Dont know anything about kits, but getting choc into an AG brew, the best thing I found is go to a health food shop and buy a bag of Cacao nibs. There the raw ingredients of chocolate. Dont taste much like choc but it does add that choc hit to beer. Dont bother with all that dark chocolate that says 70% or 80% cacao I did not like it.
But you asked so expect a thousand different responses.

Steve


----------



## sp0rk (24/6/14)

I used cacao nibs crushed and toasted, throw them in 10 minutes before flame out
100g is what I usually use


----------



## mxd (24/6/14)

From the recipe I would thought you would have a good choc flavor, what brown did you use ?

possably drop the brown down a bit to lower the coffer type flavour


----------



## mosto (24/6/14)

mxd said:


> From the recipe I would thought you would have a good choc flavor, what brown did you use ?
> 
> possably drop the brown down a bit to lower the coffer type flavour


I get most of my ingredients from The Country Brewer and the spec malts I think are repackaged into their own bags so not sure of manufacturer. Thinking maybe wind back the Brown malt a tad and replace with some cacao.


----------



## Phoney (24/6/14)

100g of Cocoa powder. Nibs are good too but a bit more hassle.


----------



## O'Henry (24/6/14)

Do you have any commercial porters you like so we have a better idea of the flavour you are after?

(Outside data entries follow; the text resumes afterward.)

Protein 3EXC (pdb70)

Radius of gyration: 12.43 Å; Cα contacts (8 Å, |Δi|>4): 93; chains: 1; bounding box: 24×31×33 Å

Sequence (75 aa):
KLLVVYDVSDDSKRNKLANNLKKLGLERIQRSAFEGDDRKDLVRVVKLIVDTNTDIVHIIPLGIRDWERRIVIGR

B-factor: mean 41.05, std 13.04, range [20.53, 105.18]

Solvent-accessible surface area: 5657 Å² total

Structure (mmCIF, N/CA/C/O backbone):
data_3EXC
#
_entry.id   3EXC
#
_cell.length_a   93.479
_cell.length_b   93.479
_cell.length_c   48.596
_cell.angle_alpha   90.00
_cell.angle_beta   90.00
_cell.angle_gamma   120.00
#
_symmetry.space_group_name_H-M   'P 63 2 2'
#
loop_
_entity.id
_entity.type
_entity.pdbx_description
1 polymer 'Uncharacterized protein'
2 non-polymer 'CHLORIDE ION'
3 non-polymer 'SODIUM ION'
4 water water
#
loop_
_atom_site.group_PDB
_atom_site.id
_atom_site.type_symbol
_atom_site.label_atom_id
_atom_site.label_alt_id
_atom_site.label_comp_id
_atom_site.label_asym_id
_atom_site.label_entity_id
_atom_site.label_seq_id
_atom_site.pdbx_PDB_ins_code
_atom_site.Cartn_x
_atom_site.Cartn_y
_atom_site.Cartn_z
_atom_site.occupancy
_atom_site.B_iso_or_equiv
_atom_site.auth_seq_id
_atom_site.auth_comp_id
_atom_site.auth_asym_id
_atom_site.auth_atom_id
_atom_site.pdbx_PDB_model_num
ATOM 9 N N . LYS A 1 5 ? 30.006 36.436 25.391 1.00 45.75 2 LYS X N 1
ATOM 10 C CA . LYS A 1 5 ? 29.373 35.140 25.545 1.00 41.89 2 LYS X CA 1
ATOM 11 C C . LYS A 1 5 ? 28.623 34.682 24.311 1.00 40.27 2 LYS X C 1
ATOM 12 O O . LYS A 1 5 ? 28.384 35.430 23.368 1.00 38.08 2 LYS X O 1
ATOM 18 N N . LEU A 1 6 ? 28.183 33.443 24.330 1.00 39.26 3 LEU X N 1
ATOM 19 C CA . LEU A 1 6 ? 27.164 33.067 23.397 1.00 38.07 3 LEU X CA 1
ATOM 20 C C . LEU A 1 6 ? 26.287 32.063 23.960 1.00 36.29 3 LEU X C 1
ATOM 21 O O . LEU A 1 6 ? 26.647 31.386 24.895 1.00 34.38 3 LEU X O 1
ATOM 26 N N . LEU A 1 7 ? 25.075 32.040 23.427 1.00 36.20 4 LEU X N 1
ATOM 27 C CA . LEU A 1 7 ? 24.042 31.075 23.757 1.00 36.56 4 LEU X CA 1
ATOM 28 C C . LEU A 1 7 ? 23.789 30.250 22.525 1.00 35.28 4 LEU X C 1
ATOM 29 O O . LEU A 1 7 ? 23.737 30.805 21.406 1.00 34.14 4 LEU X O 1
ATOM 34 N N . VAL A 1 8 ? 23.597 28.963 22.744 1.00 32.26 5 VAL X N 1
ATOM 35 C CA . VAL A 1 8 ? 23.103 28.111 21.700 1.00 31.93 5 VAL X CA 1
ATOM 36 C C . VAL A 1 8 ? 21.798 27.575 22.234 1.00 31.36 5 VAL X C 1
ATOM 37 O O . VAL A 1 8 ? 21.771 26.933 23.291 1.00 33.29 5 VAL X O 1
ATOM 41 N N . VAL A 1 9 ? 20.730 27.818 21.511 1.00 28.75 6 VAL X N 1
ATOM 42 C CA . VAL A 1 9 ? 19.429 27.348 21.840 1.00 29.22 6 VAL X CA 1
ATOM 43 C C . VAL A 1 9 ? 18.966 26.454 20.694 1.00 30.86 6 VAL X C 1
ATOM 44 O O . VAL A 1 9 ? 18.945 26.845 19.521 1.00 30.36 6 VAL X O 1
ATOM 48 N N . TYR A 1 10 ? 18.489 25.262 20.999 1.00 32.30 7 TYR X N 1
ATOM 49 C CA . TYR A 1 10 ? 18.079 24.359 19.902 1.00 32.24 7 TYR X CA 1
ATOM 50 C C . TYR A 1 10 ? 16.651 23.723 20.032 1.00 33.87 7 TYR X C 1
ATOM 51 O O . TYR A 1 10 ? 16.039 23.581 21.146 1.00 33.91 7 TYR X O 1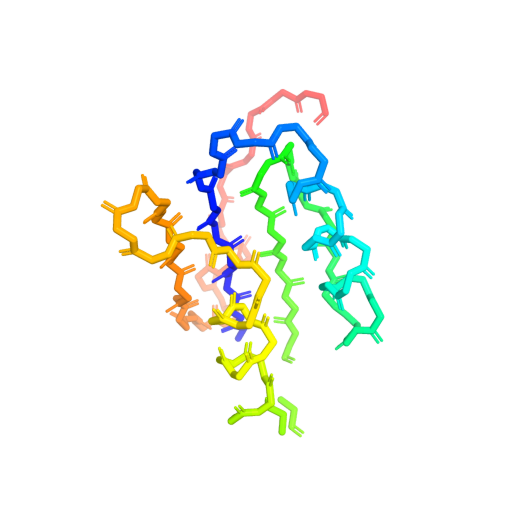
ATOM 60 N N . ASP A 1 11 ? 16.135 23.305 18.879 1.00 33.49 8 ASP X N 1
ATOM 61 C CA . ASP A 1 11 ? 14.839 22.687 18.752 1.00 32.81 8 ASP X CA 1
ATOM 62 C C . ASP A 1 11 ? 15.142 21.541 17.762 1.00 33.04 8 ASP X C 1
ATOM 63 O O . ASP A 1 11 ? 15.134 21.687 16.523 1.00 32.43 8 ASP X O 1
ATOM 68 N N . VAL A 1 12 ? 15.507 20.402 18.331 1.00 32.98 9 VAL X N 1
ATOM 69 C CA . VAL A 1 12 ? 15.914 19.292 17.559 1.00 33.83 9 VAL X CA 1
ATOM 70 C C . VAL A 1 12 ? 14.891 18.173 17.734 1.00 37.17 9 VAL X C 1
ATOM 71 O O . VAL A 1 12 ? 14.794 17.631 18.827 1.00 37.23 9 VAL X O 1
ATOM 75 N N . SER A 1 13 ? 14.130 17.843 16.677 1.00 39.21 10 SER X N 1
ATOM 76 C CA . SER A 1 13 ? 13.094 16.781 16.760 1.00 42.55 10 SER X CA 1
ATOM 77 C C . SER A 1 13 ? 13.581 15.377 17.122 1.00 43.84 10 SER X C 1
ATOM 78 O O . SER A 1 13 ? 13.108 14.831 18.108 1.00 44.52 10 SER X O 1
ATOM 81 N N . ASP A 1 14 ? 14.506 14.800 16.359 1.00 45.30 11 ASP X N 1
ATOM 82 C CA . ASP A 1 14 ? 15.069 13.462 16.696 1.00 47.11 11 ASP X CA 1
ATOM 83 C C . ASP A 1 14 ? 15.804 13.386 18.090 1.00 47.43 11 ASP X C 1
ATOM 84 O O . ASP A 1 14 ? 16.890 13.963 18.279 1.00 47.66 11 ASP X O 1
ATOM 89 N N . ASP A 1 15 ? 15.194 12.674 19.050 1.00 47.43 12 ASP X N 1
ATOM 90 C CA . ASP A 1 15 ? 15.755 12.390 20.402 1.00 47.63 12 ASP X CA 1
ATOM 91 C C . ASP A 1 15 ? 17.260 12.103 20.404 1.00 46.90 12 ASP X C 1
ATOM 92 O O . ASP A 1 15 ? 18.008 12.572 21.261 1.00 47.15 12 ASP X O 1
ATOM 97 N N . SER A 1 16 ? 17.687 11.310 19.443 1.00 45.54 13 SER X N 1
ATOM 98 C CA . SER A 1 16 ? 19.048 10.878 19.364 1.00 44.87 13 SER X CA 1
ATOM 99 C C . SER A 1 16 ? 20.004 11.969 18.862 1.00 43.92 13 SER X C 1
ATOM 100 O O . SER A 1 16 ? 21.131 12.078 19.340 1.00 43.33 13 SER X O 1
ATOM 103 N N . LYS A 1 17 ? 19.547 12.775 17.904 1.00 43.36 14 LYS X N 1
ATOM 104 C CA . LYS A 1 17 ? 20.311 13.918 17.435 1.00 43.07 14 LYS X CA 1
ATOM 105 C C . LYS A 1 17 ? 20.429 14.956 18.523 1.00 42.36 14 LYS X C 1
ATOM 106 O O . LYS A 1 17 ? 21.485 15.560 18.655 1.00 41.54 14 LYS X O 1
ATOM 112 N N . ARG A 1 18 ? 19.364 15.161 19.298 1.00 41.71 15 ARG X N 1
ATOM 113 C CA . ARG A 1 18 ? 19.428 16.116 20.404 1.00 42.19 15 ARG X CA 1
ATOM 114 C C . ARG A 1 18 ? 20.561 15.819 21.399 1.00 42.01 15 ARG X C 1
ATOM 115 O O . ARG A 1 18 ? 21.278 16.712 21.815 1.00 41.26 15 ARG X O 1
ATOM 123 N N . ASN A 1 19 ? 20.777 14.577 21.797 1.00 42.19 16 ASN X N 1
ATOM 124 C CA . ASN A 1 19 ? 21.869 14.445 22.741 1.00 41.32 16 ASN X CA 1
ATOM 125 C C . ASN A 1 19 ? 23.244 14.246 22.160 1.00 39.61 16 ASN X C 1
ATOM 126 O O . ASN A 1 19 ? 24.209 14.524 22.859 1.00 39.71 16 ASN X O 1
ATOM 131 N N . LYS A 1 20 ? 23.354 13.804 20.902 1.00 37.22 17 LYS X N 1
ATOM 132 C CA . LYS A 1 20 ? 24.607 13.998 20.180 1.00 34.78 17 LYS X CA 1
ATOM 133 C C . LYS A 1 20 ? 25.028 15.471 20.228 1.00 33.46 17 LYS X C 1
ATOM 134 O O . LYS A 1 20 ? 26.182 15.782 20.519 1.00 33.11 17 LYS X O 1
ATOM 140 N N . LEU A 1 21 ? 24.092 16.376 19.946 1.00 31.61 18 LEU X N 1
ATOM 141 C CA . LEU A 1 21 ? 24.381 17.841 19.962 1.00 31.02 18 LEU X CA 1
ATOM 142 C C . LEU A 1 21 ? 24.766 18.316 21.357 1.00 31.49 18 LEU X C 1
ATOM 143 O O . LEU A 1 21 ? 25.799 18.921 21.506 1.00 30.67 18 LEU X O 1
ATOM 148 N N . ALA A 1 22 ? 23.974 17.954 22.374 1.00 32.48 19 ALA X N 1
ATOM 149 C CA . ALA A 1 22 ? 24.274 18.284 23.785 1.00 33.79 19 ALA X CA 1
ATOM 150 C C . ALA A 1 22 ? 25.666 17.793 24.118 1.00 34.69 19 ALA X C 1
ATOM 151 O O . ALA A 1 22 ? 26.453 18.534 24.697 1.00 34.83 19 ALA X O 1
ATOM 153 N N . ASN A 1 23 ? 25.985 16.569 23.706 1.00 36.03 20 ASN X N 1
ATOM 154 C CA . ASN A 1 23 ? 27.306 15.976 23.997 1.00 37.21 20 ASN X CA 1
ATOM 155 C C . ASN A 1 23 ? 28.418 16.754 23.359 1.00 36.75 20 ASN X C 1
ATOM 156 O O . ASN A 1 23 ? 29.463 16.970 23.983 1.00 36.56 20 ASN X O 1
ATOM 161 N N . ASN A 1 24 ? 28.204 17.135 22.099 1.00 36.13 21 ASN X N 1
ATOM 162 C CA . ASN A 1 24 ? 29.210 17.924 21.381 1.00 35.80 21 ASN X CA 1
ATOM 163 C C . ASN A 1 24 ? 29.407 19.360 21.818 1.00 35.03 21 ASN X C 1
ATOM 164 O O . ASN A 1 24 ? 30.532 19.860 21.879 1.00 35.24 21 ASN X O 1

I think Pale Choc malt at around the same level as choc would help, drop the brown and marris down a few % to cover it.


----------



## manticle (24/6/14)

Choc malt can throw coffee flavours so maybe drop that a touch and use cacao nibs as suggested.


----------



## 1974Alby (30/6/14)

IVe used 250g cocoa powder @ 5 min very successfully....I then got carried away and tried 375g in the next batch. Definately too much...less is more methinks.

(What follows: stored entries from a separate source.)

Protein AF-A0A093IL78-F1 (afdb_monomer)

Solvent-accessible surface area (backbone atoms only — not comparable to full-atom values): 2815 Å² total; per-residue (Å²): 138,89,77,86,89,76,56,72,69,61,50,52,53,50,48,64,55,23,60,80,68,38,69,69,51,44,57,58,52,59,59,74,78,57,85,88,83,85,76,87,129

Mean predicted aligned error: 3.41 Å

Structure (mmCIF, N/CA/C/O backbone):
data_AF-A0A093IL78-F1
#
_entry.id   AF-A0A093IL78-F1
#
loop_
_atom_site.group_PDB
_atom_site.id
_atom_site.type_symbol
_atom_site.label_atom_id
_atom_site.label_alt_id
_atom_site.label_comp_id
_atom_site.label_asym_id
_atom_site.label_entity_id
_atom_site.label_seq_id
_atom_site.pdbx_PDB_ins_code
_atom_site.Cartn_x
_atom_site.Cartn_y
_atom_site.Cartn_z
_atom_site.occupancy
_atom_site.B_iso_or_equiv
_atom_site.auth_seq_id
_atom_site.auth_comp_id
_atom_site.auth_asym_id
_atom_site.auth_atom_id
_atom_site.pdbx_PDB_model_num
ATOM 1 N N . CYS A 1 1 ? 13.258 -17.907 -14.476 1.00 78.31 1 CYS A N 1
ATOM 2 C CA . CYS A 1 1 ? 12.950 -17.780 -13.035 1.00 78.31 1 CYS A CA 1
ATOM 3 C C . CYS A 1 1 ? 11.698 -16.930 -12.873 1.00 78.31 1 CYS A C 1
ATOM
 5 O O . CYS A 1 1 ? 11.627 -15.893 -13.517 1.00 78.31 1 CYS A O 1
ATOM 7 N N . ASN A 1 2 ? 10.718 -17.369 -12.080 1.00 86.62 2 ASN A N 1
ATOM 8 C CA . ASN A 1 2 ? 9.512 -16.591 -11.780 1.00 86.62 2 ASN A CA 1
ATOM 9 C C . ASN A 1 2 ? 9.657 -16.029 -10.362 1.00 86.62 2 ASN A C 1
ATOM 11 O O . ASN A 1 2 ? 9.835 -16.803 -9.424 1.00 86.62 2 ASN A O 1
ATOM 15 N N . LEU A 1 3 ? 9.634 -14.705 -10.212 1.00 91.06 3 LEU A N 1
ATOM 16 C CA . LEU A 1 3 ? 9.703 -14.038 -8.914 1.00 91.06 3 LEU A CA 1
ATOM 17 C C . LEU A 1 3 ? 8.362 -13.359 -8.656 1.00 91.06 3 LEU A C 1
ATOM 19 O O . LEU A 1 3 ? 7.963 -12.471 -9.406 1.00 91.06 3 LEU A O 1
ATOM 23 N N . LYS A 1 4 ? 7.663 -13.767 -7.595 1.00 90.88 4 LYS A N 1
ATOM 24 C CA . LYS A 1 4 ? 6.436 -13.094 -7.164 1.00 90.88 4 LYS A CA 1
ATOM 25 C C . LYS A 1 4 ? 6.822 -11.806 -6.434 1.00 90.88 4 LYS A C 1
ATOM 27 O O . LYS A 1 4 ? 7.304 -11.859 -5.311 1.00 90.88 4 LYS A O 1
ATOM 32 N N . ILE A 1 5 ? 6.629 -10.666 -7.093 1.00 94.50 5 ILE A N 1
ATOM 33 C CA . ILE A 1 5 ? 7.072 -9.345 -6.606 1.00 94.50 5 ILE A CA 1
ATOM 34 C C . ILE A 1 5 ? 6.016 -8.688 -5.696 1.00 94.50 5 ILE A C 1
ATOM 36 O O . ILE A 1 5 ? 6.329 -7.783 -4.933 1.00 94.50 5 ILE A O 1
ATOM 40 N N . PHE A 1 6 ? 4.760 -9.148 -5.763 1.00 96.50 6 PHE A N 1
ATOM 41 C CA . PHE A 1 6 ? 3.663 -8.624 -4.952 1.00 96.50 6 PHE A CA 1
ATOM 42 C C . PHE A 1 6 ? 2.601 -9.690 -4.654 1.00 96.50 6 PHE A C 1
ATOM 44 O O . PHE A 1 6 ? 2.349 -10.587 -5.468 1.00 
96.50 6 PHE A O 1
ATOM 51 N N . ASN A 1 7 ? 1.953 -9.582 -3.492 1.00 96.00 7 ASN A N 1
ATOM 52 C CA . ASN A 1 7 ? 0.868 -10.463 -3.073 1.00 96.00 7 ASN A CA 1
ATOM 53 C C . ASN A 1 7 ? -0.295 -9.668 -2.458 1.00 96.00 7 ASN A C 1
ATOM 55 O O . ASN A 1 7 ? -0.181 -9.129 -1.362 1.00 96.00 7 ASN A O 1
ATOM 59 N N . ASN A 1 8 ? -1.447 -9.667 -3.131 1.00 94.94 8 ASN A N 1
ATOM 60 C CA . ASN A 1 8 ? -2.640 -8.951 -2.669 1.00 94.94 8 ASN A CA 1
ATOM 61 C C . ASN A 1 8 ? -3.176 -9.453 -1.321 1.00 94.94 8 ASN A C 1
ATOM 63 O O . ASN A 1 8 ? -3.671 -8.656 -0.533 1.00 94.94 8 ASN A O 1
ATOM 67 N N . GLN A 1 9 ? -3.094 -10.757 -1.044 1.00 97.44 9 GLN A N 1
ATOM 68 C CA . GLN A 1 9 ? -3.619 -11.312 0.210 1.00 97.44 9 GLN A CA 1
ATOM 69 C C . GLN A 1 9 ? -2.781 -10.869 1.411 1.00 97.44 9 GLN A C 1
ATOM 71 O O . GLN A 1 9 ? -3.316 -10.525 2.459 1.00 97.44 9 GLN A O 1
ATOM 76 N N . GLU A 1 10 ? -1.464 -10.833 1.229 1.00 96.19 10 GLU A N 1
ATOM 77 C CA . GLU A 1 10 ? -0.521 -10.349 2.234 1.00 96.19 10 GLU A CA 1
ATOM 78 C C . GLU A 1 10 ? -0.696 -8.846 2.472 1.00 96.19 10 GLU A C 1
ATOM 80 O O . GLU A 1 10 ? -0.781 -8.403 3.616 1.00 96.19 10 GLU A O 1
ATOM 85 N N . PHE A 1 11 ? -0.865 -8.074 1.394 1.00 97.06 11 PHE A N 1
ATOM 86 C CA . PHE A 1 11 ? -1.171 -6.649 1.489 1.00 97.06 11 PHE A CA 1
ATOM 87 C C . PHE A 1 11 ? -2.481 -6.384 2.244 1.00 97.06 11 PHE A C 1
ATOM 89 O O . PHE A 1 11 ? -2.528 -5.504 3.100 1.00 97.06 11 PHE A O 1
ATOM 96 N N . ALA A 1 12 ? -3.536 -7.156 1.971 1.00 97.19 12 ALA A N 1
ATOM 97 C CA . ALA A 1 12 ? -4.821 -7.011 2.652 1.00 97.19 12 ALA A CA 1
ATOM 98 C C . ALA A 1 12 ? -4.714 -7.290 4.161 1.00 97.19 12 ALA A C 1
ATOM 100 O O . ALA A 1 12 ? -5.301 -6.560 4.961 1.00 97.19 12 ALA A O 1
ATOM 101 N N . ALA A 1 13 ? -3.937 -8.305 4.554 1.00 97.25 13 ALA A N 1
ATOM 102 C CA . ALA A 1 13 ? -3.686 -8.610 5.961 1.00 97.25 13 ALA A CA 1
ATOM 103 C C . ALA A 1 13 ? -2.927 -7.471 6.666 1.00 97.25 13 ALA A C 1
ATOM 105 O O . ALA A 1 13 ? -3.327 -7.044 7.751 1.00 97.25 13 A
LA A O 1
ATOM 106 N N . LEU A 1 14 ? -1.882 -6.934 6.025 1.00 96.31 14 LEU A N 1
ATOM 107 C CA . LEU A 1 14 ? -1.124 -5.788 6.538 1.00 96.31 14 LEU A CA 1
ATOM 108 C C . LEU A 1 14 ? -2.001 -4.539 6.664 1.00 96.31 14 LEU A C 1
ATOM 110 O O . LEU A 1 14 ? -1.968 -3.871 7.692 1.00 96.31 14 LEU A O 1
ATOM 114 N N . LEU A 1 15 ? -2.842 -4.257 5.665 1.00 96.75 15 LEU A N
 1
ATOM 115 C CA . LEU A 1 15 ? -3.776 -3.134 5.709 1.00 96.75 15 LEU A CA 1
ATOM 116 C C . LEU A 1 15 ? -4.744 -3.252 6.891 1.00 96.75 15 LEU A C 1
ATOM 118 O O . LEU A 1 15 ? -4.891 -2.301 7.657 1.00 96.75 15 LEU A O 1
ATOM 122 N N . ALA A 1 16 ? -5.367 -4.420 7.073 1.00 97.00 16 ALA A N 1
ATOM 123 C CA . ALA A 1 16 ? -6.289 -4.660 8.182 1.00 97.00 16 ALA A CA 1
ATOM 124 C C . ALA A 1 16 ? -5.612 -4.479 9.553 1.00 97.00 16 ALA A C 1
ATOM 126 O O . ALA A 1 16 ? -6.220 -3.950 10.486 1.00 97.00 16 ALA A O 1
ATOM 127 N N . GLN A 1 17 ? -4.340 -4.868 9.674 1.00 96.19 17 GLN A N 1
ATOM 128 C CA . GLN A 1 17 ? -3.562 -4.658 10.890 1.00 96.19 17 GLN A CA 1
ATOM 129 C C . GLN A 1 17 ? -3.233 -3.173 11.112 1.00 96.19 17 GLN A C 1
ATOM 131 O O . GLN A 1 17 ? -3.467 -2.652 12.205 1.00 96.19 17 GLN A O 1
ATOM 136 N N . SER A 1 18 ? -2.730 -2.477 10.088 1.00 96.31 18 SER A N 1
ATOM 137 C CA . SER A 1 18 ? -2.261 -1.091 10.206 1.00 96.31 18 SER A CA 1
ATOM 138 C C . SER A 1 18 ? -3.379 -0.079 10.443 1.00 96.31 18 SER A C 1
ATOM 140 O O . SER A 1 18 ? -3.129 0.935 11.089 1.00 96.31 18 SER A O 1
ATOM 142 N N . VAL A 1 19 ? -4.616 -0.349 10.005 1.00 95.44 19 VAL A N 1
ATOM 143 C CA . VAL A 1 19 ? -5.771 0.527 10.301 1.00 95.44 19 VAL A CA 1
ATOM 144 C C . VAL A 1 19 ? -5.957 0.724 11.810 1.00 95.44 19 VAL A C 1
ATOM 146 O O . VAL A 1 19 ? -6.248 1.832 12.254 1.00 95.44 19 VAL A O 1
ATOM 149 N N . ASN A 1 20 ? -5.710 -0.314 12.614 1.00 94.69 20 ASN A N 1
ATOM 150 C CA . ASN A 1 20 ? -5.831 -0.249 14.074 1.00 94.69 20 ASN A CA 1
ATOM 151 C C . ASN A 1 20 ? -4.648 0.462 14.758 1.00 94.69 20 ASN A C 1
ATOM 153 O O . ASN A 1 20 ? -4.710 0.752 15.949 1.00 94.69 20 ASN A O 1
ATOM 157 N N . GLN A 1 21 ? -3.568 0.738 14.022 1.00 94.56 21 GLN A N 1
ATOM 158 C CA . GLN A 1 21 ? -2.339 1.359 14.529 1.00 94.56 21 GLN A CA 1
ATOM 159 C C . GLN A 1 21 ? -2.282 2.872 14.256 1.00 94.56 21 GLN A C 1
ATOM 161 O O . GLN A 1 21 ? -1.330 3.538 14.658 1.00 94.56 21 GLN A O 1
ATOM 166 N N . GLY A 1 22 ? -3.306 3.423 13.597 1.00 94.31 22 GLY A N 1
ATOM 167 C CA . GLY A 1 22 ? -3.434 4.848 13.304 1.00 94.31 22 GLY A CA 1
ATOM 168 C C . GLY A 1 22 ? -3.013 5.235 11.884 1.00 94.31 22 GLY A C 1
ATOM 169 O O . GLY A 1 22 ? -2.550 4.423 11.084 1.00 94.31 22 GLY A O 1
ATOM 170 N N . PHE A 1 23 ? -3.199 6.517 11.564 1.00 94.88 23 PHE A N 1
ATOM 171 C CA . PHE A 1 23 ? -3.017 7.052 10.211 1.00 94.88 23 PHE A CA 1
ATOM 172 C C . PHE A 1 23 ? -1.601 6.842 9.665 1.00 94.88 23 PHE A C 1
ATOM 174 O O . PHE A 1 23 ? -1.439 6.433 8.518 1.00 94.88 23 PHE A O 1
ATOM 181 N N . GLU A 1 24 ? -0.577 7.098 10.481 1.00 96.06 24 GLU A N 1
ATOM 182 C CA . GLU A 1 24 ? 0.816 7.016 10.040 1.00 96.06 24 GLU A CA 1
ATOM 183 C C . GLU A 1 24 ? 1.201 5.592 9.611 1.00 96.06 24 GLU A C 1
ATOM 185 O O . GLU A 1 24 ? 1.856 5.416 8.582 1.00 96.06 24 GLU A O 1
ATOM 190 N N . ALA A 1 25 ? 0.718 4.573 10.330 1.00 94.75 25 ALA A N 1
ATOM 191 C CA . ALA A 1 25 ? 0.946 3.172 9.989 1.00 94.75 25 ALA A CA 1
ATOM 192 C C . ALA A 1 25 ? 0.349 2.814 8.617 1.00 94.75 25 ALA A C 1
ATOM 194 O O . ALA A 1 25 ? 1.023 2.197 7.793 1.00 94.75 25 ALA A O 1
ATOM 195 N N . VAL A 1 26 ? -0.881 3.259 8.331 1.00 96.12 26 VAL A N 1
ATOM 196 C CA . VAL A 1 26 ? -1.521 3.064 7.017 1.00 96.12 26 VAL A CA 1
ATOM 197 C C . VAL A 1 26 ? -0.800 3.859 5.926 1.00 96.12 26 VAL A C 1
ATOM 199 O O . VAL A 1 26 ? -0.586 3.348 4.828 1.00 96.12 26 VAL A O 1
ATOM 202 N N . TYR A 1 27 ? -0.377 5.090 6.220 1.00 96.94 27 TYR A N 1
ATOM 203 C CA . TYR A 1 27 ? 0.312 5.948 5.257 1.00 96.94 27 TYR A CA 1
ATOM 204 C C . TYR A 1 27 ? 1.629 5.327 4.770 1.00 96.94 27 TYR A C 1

makes a mess in the fermentor and needs to be racked to secondary to get the beer off the snotty choclate goop that forms in the primary!


----------



## Tex083 (7/8/14)

I recenntly brewed a Porter with Dark Crystal (140 EBC) and 5% Black Patent malt, made first taste is very much dark chocolate not the aim but was good.
I think Chocolate malt is named wrong. I listened to a Beersmith podcast which refers to chocloate malt as burnt coffee flavour and NOT the chocolate that most people are trying to achieve when adding it to a beer.
I know in my 1st porter I was guilty of that, Chocolate malt sounds nice like Naked Golden Oats sounds amazing and I like them, choc malt use with care.


----------



## MartinOC (7/8/14)

This may sound a bit out of the box, but keep your choc. malt exactly as-is, but instead of trying to add MORE chocolate flavourings, try adding some Amber malt to the recipe instead (or just substitute it for the Caramunich)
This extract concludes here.